Otro de las complicaciones que enfrenta el país es la falta de tecnología para detectar el tráfico ilegal de armas en la frontera: “Las tecnologías modernas y efectivas permiten identificar contenedores, vehículos, que contengan armas, especialmente las más letales, que son las que importa identificar y contener dadas las restricciones para poseer cierto tipo de armamento”.

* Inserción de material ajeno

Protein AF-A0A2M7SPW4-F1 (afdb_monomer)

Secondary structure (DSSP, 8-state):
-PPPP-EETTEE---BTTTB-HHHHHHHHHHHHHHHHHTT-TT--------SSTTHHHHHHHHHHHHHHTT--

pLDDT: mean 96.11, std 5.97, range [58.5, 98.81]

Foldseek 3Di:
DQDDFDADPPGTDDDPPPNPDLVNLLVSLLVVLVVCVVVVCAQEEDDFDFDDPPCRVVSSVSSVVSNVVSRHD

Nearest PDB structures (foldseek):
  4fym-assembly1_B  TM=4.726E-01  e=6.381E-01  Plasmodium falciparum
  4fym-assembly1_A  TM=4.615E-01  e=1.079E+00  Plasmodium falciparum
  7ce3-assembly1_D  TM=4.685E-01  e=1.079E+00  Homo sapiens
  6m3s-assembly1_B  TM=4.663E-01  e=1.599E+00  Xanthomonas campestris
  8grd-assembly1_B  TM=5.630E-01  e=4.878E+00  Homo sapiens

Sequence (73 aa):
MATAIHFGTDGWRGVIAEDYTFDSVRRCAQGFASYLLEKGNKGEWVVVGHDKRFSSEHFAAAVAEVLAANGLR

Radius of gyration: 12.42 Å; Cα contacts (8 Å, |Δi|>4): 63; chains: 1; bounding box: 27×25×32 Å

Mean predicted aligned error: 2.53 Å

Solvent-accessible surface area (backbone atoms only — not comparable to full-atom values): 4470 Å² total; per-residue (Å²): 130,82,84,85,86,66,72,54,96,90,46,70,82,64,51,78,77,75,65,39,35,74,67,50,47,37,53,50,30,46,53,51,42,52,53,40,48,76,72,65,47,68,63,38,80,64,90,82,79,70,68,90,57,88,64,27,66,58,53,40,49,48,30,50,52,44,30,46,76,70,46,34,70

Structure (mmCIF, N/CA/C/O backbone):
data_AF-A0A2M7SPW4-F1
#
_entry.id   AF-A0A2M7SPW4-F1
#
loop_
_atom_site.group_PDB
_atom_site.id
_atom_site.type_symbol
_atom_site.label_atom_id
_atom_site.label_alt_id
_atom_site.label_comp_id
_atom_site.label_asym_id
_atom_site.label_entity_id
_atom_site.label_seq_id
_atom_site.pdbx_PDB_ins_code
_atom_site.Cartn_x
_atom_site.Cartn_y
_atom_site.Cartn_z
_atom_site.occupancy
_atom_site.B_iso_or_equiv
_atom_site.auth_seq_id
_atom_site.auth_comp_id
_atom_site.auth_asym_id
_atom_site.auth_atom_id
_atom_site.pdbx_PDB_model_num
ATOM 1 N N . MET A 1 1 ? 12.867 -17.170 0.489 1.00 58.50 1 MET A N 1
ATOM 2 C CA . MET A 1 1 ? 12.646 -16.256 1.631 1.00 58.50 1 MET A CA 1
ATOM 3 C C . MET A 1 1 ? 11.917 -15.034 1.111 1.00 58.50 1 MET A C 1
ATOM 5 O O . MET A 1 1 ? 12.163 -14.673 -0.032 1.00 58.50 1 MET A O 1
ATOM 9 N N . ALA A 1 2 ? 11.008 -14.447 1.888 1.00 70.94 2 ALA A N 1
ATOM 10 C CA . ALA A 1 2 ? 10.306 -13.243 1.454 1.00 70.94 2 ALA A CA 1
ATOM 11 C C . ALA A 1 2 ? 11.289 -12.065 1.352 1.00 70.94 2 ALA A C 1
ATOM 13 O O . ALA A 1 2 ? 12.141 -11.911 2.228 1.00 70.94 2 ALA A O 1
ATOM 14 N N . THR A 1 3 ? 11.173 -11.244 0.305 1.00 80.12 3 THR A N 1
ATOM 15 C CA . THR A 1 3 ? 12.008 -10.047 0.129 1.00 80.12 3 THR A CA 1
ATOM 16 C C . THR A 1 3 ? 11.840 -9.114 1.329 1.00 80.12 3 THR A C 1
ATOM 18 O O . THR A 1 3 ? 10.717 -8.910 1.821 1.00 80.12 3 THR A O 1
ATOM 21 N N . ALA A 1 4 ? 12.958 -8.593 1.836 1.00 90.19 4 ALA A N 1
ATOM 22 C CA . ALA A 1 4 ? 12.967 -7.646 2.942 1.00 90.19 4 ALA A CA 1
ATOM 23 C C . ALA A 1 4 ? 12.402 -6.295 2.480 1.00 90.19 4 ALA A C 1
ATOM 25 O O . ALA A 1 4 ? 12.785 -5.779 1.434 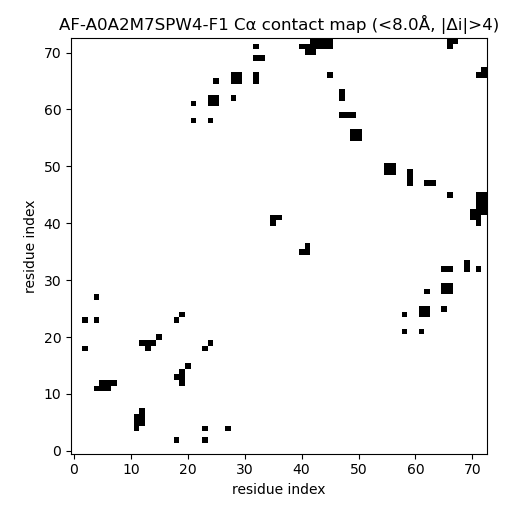1.00 90.19 4 ALA A O 1
ATOM 26 N N . ILE A 1 5 ? 11.474 -5.737 3.258 1.00 94.94 5 ILE A N 1
ATOM 27 C CA . ILE A 1 5 ? 10.852 -4.437 2.988 1.00 94.94 5 ILE A CA 1
ATOM 28 C C . ILE A 1 5 ? 11.559 -3.402 3.859 1.00 94.94 5 ILE A C 1
ATOM 30 O O . ILE A 1 5 ? 11.560 -3.522 5.085 1.00 94.94 5 ILE A O 1
ATOM 34 N N . HIS A 1 6 ? 12.140 -2.384 3.229 1.00 94.94 6 HIS A N 1
ATOM 35 C CA . HIS A 1 6 ? 12.869 -1.318 3.911 1.00 94.94 6 HIS A CA 1
ATOM 36 C C . HIS A 1 6 ? 12.176 0.027 3.692 1.00 94.94 6 HIS A C 1
ATOM 38 O O . HIS A 1 6 ? 12.144 0.553 2.581 1.00 94.94 6 HIS A O 1
ATOM 44 N N . PHE A 1 7 ? 11.623 0.591 4.765 1.00 96.19 7 PHE A N 1
ATOM 45 C CA . PHE A 1 7 ? 11.024 1.922 4.742 1.00 96.19 7 PHE A CA 1
ATOM 46 C C . PHE A 1 7 ? 12.116 2.991 4.850 1.00 96.19 7 PHE A C 1
ATOM 48 O O . PHE A 1 7 ? 12.897 2.993 5.801 1.00 96.19 7 PHE A O 1
ATOM 55 N N . GLY A 1 8 ? 12.170 3.889 3.868 1.00 96.00 8 GLY A N 1
ATOM 56 C CA . GLY A 1 8 ? 12.935 5.130 3.944 1.00 96.00 8 GLY A CA 1
ATOM 57 C C . GLY A 1 8 ? 12.110 6.254 4.575 1.00 96.00 8 GLY A C 1
ATOM 58 O O . GLY A 1 8 ? 11.050 6.019 5.153 1.00 96.00 8 GLY A O 1
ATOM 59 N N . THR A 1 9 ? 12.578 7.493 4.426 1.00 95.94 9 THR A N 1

Una causa más, precisó, es la insuficiente investigación por parte de la PGR y la falta de coordinación con el Centro de Investigación y Seguridad Nacional (CISEN) y la Unidad de Inteligencia Financiera para que combatir el lavado de dinero, producto del tráfico de armas.

Alcántara agregó, que la falta de coherencia y desconfianza entre corporaciones federales, estatales y municipales, fue aprovechado por los grupos de la delincuencia organizada provocando un incrementó en la violencia, además de que se dejaron de asumir responsabilidades permitiendo que grupos de coordinación se hicieran cargo de una tarea, que consistía en el intercambio de información y formulación de estrategias para que por Estado se atendieran los delitos de alto impacto, como homicidios, extorsiones y secuestros. “El gran déficit del presidente Peña Nieto en materia de políticas públicas empieza por no ponderar la importancia del tema de seguridad y procuración de justicia, donde ni siquiera se ha tenido un fiscal general o administrador responsable de la conducción de la PGR, eso evidenció un total descuido en el tema de seguridad pública y justicia” provocando lo platicado finalizó.

En el primer semestre de 2018 se han asegurado 138,141, armas y se han cometido 9,836 asesinatos con estos pertrechos. Las cifras dejan una media de 14 armas o municiones por cada muerte violenta en el país.